Oklahoma car detailer The great thing about classic cars is they are the great equalizer—you don’t have to be insanely rich to own one. You may have gotten lucky and your old uncle may have left you his 1960 Ford Thunderbird for you to tool around in, or maybe you bought a classic before it was a classic and held on to it. If you weren’t lucky enough to happen onto a classic car, you can still save your money and invest in a sweet ride, or start your own collection! We spoke to an OKC car detailing professional about maintaining the vehicle in an effort to retain its value. He went on to say that the attention to detail monthly is dependent on how well the car is kept. Obviously the better it’s maintained, the less time you have to invest in detailing it when it’s time to sell.

So where do you begin to find these classics, and what can you expect? One great idea is to scout out classic car shows, held at various spots across the country. It’s an excellent way to see these cars up close and personal and to ask other car enthusiasts how they got their start. If you’re feeling very brave, and you have the dollars to back it up, you may even bid on one of the beauties, but you should do your homework first.
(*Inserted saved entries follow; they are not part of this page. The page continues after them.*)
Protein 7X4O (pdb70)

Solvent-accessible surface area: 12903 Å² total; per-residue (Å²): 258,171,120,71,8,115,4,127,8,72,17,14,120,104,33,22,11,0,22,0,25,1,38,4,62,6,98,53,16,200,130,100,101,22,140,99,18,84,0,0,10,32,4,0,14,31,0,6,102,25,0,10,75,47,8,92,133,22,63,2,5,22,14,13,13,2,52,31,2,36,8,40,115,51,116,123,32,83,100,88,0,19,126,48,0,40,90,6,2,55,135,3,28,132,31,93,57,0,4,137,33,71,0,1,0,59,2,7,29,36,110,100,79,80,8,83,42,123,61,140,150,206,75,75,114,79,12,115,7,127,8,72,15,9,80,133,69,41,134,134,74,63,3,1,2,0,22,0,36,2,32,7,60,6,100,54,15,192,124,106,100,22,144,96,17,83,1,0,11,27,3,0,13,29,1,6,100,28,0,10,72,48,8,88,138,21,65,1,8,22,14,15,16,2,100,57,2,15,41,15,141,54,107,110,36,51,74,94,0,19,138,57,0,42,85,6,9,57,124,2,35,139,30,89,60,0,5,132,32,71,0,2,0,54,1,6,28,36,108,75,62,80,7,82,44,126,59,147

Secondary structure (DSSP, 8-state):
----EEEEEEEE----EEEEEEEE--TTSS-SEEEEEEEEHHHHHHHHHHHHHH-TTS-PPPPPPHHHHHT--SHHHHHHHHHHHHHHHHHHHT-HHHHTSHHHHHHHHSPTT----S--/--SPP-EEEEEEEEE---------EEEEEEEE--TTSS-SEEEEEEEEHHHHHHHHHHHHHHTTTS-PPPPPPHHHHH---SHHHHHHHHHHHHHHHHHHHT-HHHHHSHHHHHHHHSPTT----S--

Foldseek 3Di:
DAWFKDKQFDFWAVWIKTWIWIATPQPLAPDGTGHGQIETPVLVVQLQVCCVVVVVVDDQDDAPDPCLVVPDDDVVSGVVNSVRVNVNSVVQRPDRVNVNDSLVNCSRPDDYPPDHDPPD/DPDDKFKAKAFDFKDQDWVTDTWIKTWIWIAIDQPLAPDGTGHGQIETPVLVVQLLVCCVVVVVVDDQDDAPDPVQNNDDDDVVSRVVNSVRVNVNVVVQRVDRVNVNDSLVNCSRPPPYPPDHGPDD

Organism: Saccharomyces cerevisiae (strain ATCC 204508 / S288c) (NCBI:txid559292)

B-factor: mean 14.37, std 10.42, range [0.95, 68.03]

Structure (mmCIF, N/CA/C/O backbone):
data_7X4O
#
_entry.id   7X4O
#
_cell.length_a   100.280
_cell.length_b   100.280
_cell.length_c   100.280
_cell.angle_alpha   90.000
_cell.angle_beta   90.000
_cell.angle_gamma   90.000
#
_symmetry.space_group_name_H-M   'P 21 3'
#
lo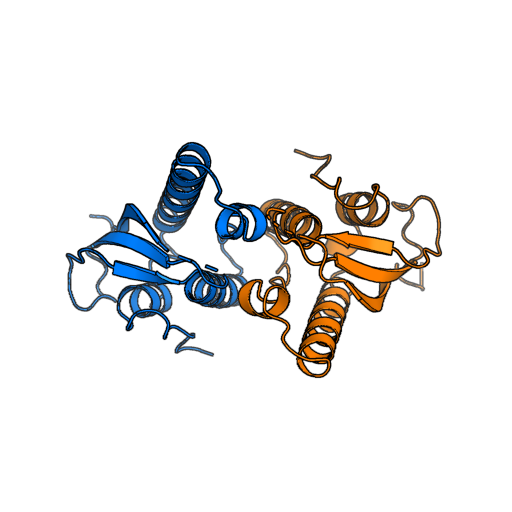op_
_entity.id
_entity.type
_entity.pdbx_description
1 polymer 'Vacuolar protein sorting-associated protein 17'
2 non-polymer 'SULFATE ION'
3 water water
#
loop_
_atom_site.group_PDB
_atom_site.id
_atom_site.type_symbol
_atom_site.label_atom_id
_atom_site.label_alt_id
_atom_site.label_comp_id
_atom_site.label_asym_id
_atom_site.label_entity_id
_atom_site.label_seq_id
_atom_site.pdbx_PDB_ins_code
_atom_site.Cartn_x
_atom_site.Cartn_y
_atom_site.Cartn_z
_atom_site.occupancy
_atom_site.B_iso_or_equiv
_atom_site.auth_seq_id
_atom_site.auth_comp_id
_atom_site.auth_asym_id
_atom_site.auth_atom_id
_atom_site.pdbx_PDB_model_num
ATOM 1 N N . LYS A 1 9 ? 5.23742 -32.38159 18.15509 1.000 21.76681 104 LYS A N 1
ATOM 2 C CA . LYS A 1 9 ? 6.30068 -33.38148 18.25231 1.000 29.51474 104 LYS A CA 1
ATOM 3 C C . LYS A 1 9 ? 7.61619 -32.87543 17.64963 1.000 20.41827 104 LYS A C 1
ATOM 4 O O . LYS A 1 9 ? 8.69208 -33.30720 18.04217 1.000 27.50211 104 LYS A O 1
ATOM 10 N N . LYS A 1 10 ? 7.53100 -31.94969 16.70585 1.000 22.63811 105 LYS A N 1
ATOM 11 C CA . LYS A 1 10 ? 8.68661 -31.54188 15.92443 1.000 25.00695 105 LYS A CA 1
ATOM 12 C C . LYS A 1 10 ? 9.35734 -30.31850 16.54590 1.000 22.82190 105 LYS A C 1
ATOM 13 O O . LYS A 1 10 ? 8.69983 -29.46015 17.14348 1.000 27.28651 105 LYS A O 1
ATOM 19 N N . TYR A 1 11 ? 10.68110 -30.26053 16.43576 1.000 15.46876 106 TYR A N 1
ATOM 20 C CA . TYR A 1 11 ? 11.36976 -29.01201 16.73432 1.000 15.85148 106 TYR A CA 1
ATOM 21 C C . TYR A 1 11 ? 10.95652 -27.95499 15.72915 1.000 10.85363 106 TYR A C 1
ATOM 22 O O . TYR A 1 11 ? 10.82096 -28.22939 14.53574 1.000 13.78735 106 TYR A O 1
ATOM 31 N N . THR A 1 12 ? 10.76728 -26.73813 16.20590 1.000 12.20158 107 THR A N 1
ATOM 32 C CA . THR A 1 12 ? 10.32037 -25.66777 15.33586 1.000 11.02343 107 THR A CA 1
ATOM 33 C C . THR A 1 12 ? 11.13471 -24.41119 15.57609 1.000 10.35599 107 THR A C 1
ATOM 34 O O . THR A 1 12 ? 11.61453 -24.14116 16.68150 1.000 11.34325 107 THR A O 1
ATOM 38 N N . LEU A 1 13 ? 11.32148 -23.67383 14.49827 1.000 7.03504 108 LEU A N 1
ATOM 39 C CA . LEU A 1 13 ? 11.97558 -22.37485 14.51117 1.000 8.99619 108 LEU A CA 1
ATOM 40 C C . LEU A 1 13 ? 11.10357 -21.48051 13.64716 1.000 8.73305 108 LEU A C 1
ATOM 41 O O . LEU A 1 13 ? 11.00294 -21.69718 12.43737 1.000 9.42890 108 LEU A O 1
ATOM 46 N N . LEU A 1 14 ? 10.46224 -20.49638 14.25262 1.000 11.29633 109 LEU A N 1
ATOM 47 C CA . LEU A 1 14 ? 9.58416 -19.59524 13.51286 1.000 11.87805 109 LEU A CA 1
ATOM 48 C C . LEU A 1 14 ? 10.11192 -18.17709 13.64815 1.000 13.35014 109 LEU A C 1
ATOM 49 O O . LEU A 1 14 ? 10.10709 -17.61058 14.74781 1.000 15.07895 109 LEU A O 1
ATOM 54 N N . ALA A 1 15 ? 10.54605 -17.60154 12.53140 1.000 12.21366 110 ALA A N 1
ATOM 55 C CA . ALA A 1 15 ? 10.97386 -16.21292 12.47886 1.000 12.07923 110 ALA A CA 1
ATOM 56 C C . ALA A 1 15 ? 9.92385 -15.36934 11.76440 1.000 11.18294 110 ALA A C 1
ATOM 57 O O . ALA A 1 15 ? 9.33940 -15.79840 10.76272 1.000 7.24644 110 ALA A O 1
ATOM 59 N N . LYS A 1 16 ? 9.68102 -14.17291 12.29464 1.000 14.71366 111 LYS A N 1
ATOM 60 C CA . LYS A 1 16 ? 8.79612 -13.19037 11.67247 1.000 16.76138 111 LYS A CA 1
ATOM 61 C C . LYS A 1 16 ? 9.61421 -11.92364 11.45973 1.000 6.38728 111 LYS A C 1
ATOM 62 O O . LYS A 1 16 ? 9.93559 -11.22027 12.42528 1.000 8.30013 111 LYS A O 1
ATOM 68 N N . VAL A 1 17 ? 9.96902 -11.64955 10.20386 1.000 13.00202 112 VAL A N 1
ATOM 69 C CA . VAL A 1 17 ? 10.73745 -10.45173 9.87041 1.000 8.26841 112 VAL A CA 1
ATOM 70 C C . VAL A 1 17 ? 9.80594 -9.24969 9.95522 1.000 12.77085 112 VAL A C 1
ATOM 71 O O . VAL A 1 17 ? 8.79028 -9.18337 9.25427 1.000 11.81050 112 VAL A O 1
ATOM 75 N N . THR A 1 18 ? 10.13222 -8.30313 10.82647 1.000 8.13331 113 THR A N 1
ATOM 76 C CA . THR A 1 18 ? 9.24766 -7.17159 11.03747 1.000 12.78149 113 THR A CA 1
ATOM 77 C C . THR A 1 18 ? 9.75813 -5.85955 10.45838 1.000 22.17075 113 THR 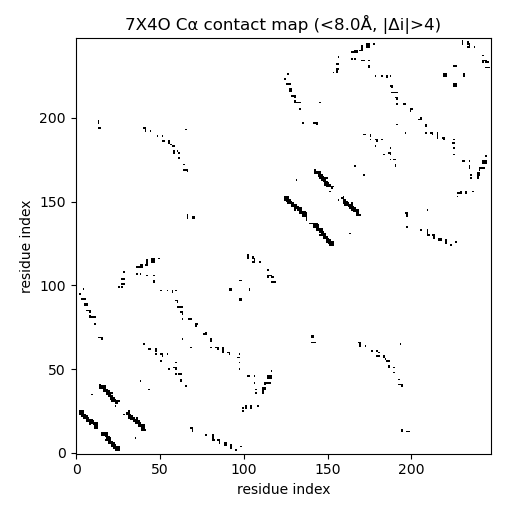A C 1
ATOM 78 O O . THR A 1 18 ? 9.00632 -4.87828 10.44707 1.000 26.45239 113 THR A O 1
ATOM 82 N N . GLY A 1 19 ? 10.99030 -5.79672 9.97248 1.000 20.39118 114 GLY A N 1
ATOM 83 C CA . GLY A 1 19 ? 11.43071 -4.55908 9.35413 1.000 21.28291 114 GLY A CA 1
ATOM 84 C C . GLY A 1 19 ? 12.91638 -4.55185 9.07107 1.000 20.05618 114 GLY A C 1
ATOM 85 O O . GLY A 1 19 ? 13.65103 -5.48866 9.40355 1.000 13.41408 114 GLY A O 1
ATOM 86 N N . LEU A 1 20 ? 13.34184 -3.47101 8.42445 1.000 17.71578 115 LEU A N 1
ATOM 87 C CA . LEU A 1 20 ? 14.74435 -3.18477 8.17370 1.000 21.15640 115 LEU A CA 1
ATOM 88 C C . LEU A 1 20 ? 15.07981 -1.76372 8.60108 1.000 33.14984 115 LEU A C 1
ATOM 89 O O . LEU A 1 20 ? 14.20981 -0.89185 8.70730 1.000 27.12281 115 LEU A O 1
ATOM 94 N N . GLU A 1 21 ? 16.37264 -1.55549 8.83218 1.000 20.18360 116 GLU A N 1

If you have your eye on a specific car, it is best to learn all you can about its history and its upkeep. You may get a screaming deal on the car itself, but if you intend on driving it and the parts are astronomical, you probably won’t drive it—or possibly own it—very long. If you intend to drive it, it doesn’t have to be in competition level condition, as long as it is maintainable. If you do plan to show it, it will need to be as original as possible, and you will want to try to keep the mileage low. The weather is another factor to consider; you don’t want to subject your car to the elements, if possible, so you’ll also have to factor in where you will keep the car. Parking it on the street is probably not the best idea for various, obvious reasons!
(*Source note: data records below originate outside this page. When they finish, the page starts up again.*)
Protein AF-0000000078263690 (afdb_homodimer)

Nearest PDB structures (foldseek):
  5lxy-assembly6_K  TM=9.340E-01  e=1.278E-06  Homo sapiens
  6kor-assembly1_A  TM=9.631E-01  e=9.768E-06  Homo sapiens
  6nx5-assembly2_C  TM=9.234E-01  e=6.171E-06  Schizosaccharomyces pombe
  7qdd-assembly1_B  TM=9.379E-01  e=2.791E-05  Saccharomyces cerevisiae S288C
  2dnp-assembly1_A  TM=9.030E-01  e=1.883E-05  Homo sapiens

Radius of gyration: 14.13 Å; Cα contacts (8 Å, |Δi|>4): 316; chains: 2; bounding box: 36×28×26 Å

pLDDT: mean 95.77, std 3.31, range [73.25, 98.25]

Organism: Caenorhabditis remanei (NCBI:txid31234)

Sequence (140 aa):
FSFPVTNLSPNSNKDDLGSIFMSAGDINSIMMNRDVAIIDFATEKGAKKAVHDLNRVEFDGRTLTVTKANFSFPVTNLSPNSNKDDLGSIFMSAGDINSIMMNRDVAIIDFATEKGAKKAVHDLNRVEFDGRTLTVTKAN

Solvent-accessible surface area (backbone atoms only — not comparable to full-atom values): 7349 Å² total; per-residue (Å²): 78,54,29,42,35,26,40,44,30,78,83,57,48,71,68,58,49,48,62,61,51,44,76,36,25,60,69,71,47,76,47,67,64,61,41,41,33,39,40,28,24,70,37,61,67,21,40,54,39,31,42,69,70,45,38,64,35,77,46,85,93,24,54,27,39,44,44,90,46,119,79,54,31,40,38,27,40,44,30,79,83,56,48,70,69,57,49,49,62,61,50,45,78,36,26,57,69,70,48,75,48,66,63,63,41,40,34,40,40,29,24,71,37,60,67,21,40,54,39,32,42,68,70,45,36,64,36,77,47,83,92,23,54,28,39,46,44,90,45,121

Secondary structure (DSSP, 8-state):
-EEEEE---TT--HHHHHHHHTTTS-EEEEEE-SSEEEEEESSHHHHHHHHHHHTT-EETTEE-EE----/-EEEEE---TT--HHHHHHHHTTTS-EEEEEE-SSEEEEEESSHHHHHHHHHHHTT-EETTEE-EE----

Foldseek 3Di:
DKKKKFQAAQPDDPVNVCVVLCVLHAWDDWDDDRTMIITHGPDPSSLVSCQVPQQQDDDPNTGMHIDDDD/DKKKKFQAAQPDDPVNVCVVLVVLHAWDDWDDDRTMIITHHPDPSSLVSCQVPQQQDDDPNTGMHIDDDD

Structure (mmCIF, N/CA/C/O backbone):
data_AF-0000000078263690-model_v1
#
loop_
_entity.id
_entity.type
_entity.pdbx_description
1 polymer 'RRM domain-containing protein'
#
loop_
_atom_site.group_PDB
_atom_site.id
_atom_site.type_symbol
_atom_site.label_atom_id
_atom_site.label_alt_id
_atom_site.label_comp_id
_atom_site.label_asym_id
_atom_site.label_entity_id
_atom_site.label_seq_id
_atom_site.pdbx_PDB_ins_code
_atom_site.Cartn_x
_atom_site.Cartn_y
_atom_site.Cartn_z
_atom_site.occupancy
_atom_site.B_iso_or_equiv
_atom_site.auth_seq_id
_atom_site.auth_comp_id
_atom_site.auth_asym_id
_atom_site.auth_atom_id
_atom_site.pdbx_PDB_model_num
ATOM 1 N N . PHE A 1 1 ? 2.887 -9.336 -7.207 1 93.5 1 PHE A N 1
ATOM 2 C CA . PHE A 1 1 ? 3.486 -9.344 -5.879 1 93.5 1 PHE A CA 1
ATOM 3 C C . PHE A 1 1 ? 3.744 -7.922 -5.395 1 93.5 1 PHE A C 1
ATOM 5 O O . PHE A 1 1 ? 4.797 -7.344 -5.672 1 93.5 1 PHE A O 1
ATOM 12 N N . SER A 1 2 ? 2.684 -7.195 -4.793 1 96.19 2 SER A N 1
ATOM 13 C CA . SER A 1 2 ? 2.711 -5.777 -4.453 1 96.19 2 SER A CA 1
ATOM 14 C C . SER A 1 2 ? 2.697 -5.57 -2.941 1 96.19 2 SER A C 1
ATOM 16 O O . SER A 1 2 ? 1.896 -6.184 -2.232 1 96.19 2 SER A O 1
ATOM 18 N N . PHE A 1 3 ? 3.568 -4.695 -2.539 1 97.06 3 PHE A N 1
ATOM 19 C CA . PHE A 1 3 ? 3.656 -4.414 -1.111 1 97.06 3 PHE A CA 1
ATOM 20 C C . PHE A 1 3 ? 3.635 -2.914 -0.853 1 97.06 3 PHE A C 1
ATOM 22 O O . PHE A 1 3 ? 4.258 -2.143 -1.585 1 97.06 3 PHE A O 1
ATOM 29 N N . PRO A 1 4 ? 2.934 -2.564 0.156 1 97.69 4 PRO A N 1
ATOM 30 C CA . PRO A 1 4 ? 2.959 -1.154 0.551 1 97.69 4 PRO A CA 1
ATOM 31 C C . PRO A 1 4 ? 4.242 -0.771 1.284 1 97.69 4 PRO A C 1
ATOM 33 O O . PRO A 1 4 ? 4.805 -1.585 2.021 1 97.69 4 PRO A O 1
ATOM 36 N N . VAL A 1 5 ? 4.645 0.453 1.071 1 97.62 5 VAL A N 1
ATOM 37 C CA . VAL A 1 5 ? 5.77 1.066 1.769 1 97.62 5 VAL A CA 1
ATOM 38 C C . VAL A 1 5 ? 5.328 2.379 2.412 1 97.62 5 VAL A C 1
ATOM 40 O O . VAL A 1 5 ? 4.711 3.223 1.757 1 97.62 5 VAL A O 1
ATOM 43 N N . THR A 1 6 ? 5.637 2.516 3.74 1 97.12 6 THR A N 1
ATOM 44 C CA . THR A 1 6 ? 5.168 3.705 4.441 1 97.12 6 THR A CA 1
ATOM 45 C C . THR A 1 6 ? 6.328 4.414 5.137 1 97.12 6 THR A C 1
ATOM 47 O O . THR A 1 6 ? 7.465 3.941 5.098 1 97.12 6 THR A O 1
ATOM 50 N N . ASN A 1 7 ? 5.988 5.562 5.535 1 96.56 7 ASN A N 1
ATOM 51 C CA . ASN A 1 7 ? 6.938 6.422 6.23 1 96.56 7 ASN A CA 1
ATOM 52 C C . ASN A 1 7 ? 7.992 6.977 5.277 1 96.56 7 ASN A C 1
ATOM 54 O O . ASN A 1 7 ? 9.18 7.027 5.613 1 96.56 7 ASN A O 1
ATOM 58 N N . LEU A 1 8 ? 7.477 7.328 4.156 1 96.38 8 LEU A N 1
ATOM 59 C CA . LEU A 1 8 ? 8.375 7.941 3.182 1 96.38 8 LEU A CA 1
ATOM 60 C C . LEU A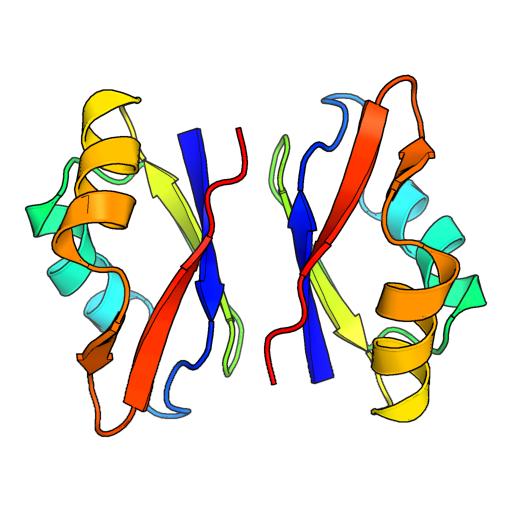 1 8 ? 8.562 9.422 3.479 1 96.38 8 LEU A C 1
ATOM 62 O O . LEU A 1 8 ? 7.645 10.086 3.965 1 96.38 8 LEU A O 1
ATOM 66 N N . SER A 1 9 ? 9.688 9.867 3.174 1 95 9 SER A N 1
ATOM 67 C CA . SER A 1 9 ? 9.953 11.305 3.225 1 95 9 SER A CA 1
ATOM 68 C C . SER A 1 9 ? 9.219 12.047 2.115 1 95 9 SER A C 1
ATOM 70 O O . SER A 1 9 ? 9.102 11.547 0.994 1 95 9 SER A O 1
ATOM 72 N N . PRO A 1 10 ? 8.805 13.25 2.438 1 92.12 10 PRO A N 1
ATOM 73 C CA . PRO A 1 10 ? 8.18 14.047 1.378 1 92.12 10 PRO A CA 1
ATOM 74 C C . PRO A 1 10 ? 9.109 14.297 0.196 1 92.12 10 PRO A C 1
ATOM 76 O O . PRO A 1 10 ? 8.648 14.648 -0.895 1 92.12 10 PRO A O 1
ATOM 79 N N . ASN A 1 11 ? 10.344 14.109 0.399 1 93.5 11 AS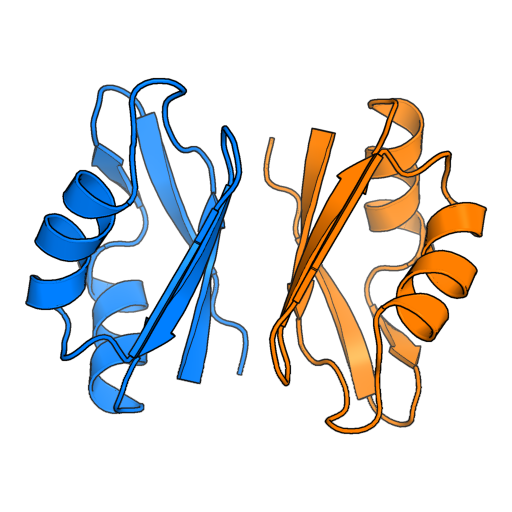N A N 1
ATOM 80 C CA . ASN A 1 11 ? 11.336 14.336 -0.649 1 93.5 11 ASN A CA 1
ATOM 81 C C . ASN A 1 11 ? 11.562 13.086 -1.488 1 93.5 11 ASN A C 1
ATOM 83 O O . ASN A 1 11 ? 12.234 13.133 -2.52 1 93.5 11 ASN A O 1
ATOM 87 N N . SER A 1 12 ? 10.984 11.984 -1.068 1 94.38 12 SER A N 1
ATOM 88 C CA . SER A 1 12 ? 11.148 10.742 -1.816 1 94.38 12 SER A CA 1
ATOM 89 C C . SER A 1 12 ? 10.312 10.75 -3.094 1 94.38 12 SER A C 1
ATOM 91 O O . SER A 1 12 ? 9.195 11.266 -3.107 1 94.38 12 SER A O 1
ATOM 93 N N . ASN A 1 13 ? 10.938 10.266 -4.156 1 95.94 13 ASN A N 1
ATOM 94 C CA . ASN A 1 13 ? 10.203 10.133 -5.41 1 95.94 13 ASN A CA 1
ATOM 95 C C . ASN A 1 13 ? 10.297 8.719 -5.969 1 95.94 13 ASN A C 1
ATOM 97 O O . ASN A 1 13 ? 10.992 7.867 -5.406 1 95.94 13 ASN A O 1
ATOM 101 N N . LYS A 1 14 ? 9.703 8.469 -7.105 1 96.94 14 LYS A N 1
ATOM 102 C CA . LYS A 1 14 ? 9.633 7.133 -7.68 1 96.94 14 LYS A CA 1
ATOM 103 C C . LYS A 1 14 ? 11.023 6.625 -8.055 1 96.94 14 LYS A C 1
ATOM 105 O O . LYS A 1 14 ? 11.32 5.441 -7.883 1 96.94 14 LYS A O 1
ATOM 110 N N . ASP A 1 15 ? 11.805 7.527 -8.555 1 96.56 15 ASP A N 1
ATOM 111 C CA . ASP A 1 15 ? 13.156 7.137 -8.945 1 96.56 15 ASP A CA 1
ATOM 112 C C . ASP A 1 15 ? 13.961 6.676 -7.73 1 96.56 15 ASP A C 1
ATOM 114 O O . ASP A 1 15 ? 14.711 5.695 -7.809 1 96.56 15 ASP A O 1
ATOM 118 N N . ASP A 1 16 ? 13.789 7.348 -6.582 1 95.69 16 ASP A N 1
ATOM 119 C CA . ASP A 1 16 ? 14.461 6.98 -5.344 1 95.69 16 ASP A CA 1
ATOM 120 C C . ASP A 1 16 ? 14.047 5.582 -4.887 1 95.69 16 ASP A C 1
ATOM 122 O O . ASP A 1 16 ? 14.891 4.738 -4.594 1 95.69 16 ASP A O 1
ATOM 126 N N . LEU A 1 17 ? 12.781 5.34 -4.93 1 96.88 17 LEU A N 1
ATOM 127 C CA . LEU A 1 17 ? 12.266 4.051 -4.484 1 96.88 17 LEU A CA 1
ATOM 128 C C . LEU A 1 17 ? 12.703 2.932 -5.422 1 96.88 17 LEU A C 1
ATOM 130 O O . LEU A 1 17 ? 13.055 1.838 -4.969 1 96.88 17 LEU A O 1
ATOM 134 N N . GLY A 1 18 ? 12.586 3.248 -6.738 1 97.12 18 GLY A N 1
ATOM 135 C CA . GLY A 1 18 ? 13.062 2.262 -7.695 1 97.12 18 GLY A CA 1
ATOM 136 C C . GLY A 1 18 ? 14.484 1.812 -7.434 1 97.12 18 GLY A C 1
ATOM 137 O O . GLY A 1 18 ? 14.773 0.613 -7.457 1 97.12 18 GLY A O 1
ATOM 138 N N . SER A 1 19 ? 15.344 2.768 -7.18 1 95.94 19 SER A N 1
ATOM 139 C CA . SER A 1 19 ? 16.75 2.471 -6.953 1 95.94 19 SER A CA 1
ATOM 140 C C . SER A 1 19 ? 16.953 1.606 -5.711 1 95.94 19 SER A C 1
ATOM 142 O O . SER A 1 19 ? 17.75 0.667 -5.719 1 95.94 19 SER A O 1
ATOM 144 N N . ILE A 1 20 ? 16.203 1.878 -4.672 1 95.69 20 ILE A N 1
ATOM 145 C CA . ILE A 1 20 ? 16.344 1.17 -3.406 1 95.69 20 ILE A CA 1
ATOM 146 C C . ILE A 1 20 ? 15.742 -0.227 -3.525 1 95.69 20 ILE A C 1
ATOM 148 O O . ILE A 1 20 ? 16.375 -1.217 -3.143 1 95.69 20 ILE A O 1
ATOM 152 N N . PHE A 1 21 ? 14.586 -0.38 -4.117 1 98.12 21 PHE A N 1
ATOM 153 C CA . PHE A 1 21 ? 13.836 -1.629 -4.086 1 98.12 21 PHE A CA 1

Once you have settled on a car, its purpose as a transportation vehicle or a show vehicle and where you are going to house the car, it’s time to start looking. You can scour classic car websites, go to shows or even join a club for car enthusiasts; all could conceivably lead you to that classic car you desire. Joining a car club would give you the opportunity to speak with other owners and learn the pros and cons of owning the vehicle, and they could also help point you in the right direction when acquiring the car of your dreams. When purchasing something from an online site, make sure to see the car before you purchase it. It may show well from one side of the car, but the other side may be dented or rusted; something you may not see in pictures. You will also want to drive the car, if the owner is agreeable, to ensure it is of sound quality, especially if you plan on using the vehicle on a regular basis. Once you have found a car you are interested in purchasing, treat it as you would if you were buying a home:  have a classic car inspector look at it to make sure it is in good shape and then compare other similar cars and their prices. You will also want to make sure the car has a clean title to make sure it does not have a lien against it and to ensure it is not stolen! You can also acquire a used vehicle history report to see how many previous owners the particular car had and if it had been involved in any accidents. Making a purchase of this magnitude requires due diligence.

If you decide to move forward with the purchase, recognize that buying the car is one expense; maintaining and housing it are ongoing, separate expenses. You will have to obtain classic car insurance which is costly, as well. However, if you budget in these additions, you should be able to enjoy your purchase without worry. Classic car owners find that these vehicles are well worth the effort and expense; owing a piece of history makes it worthwhile. Who knows, after buying your first classic, you may be on your way to an extensive collection!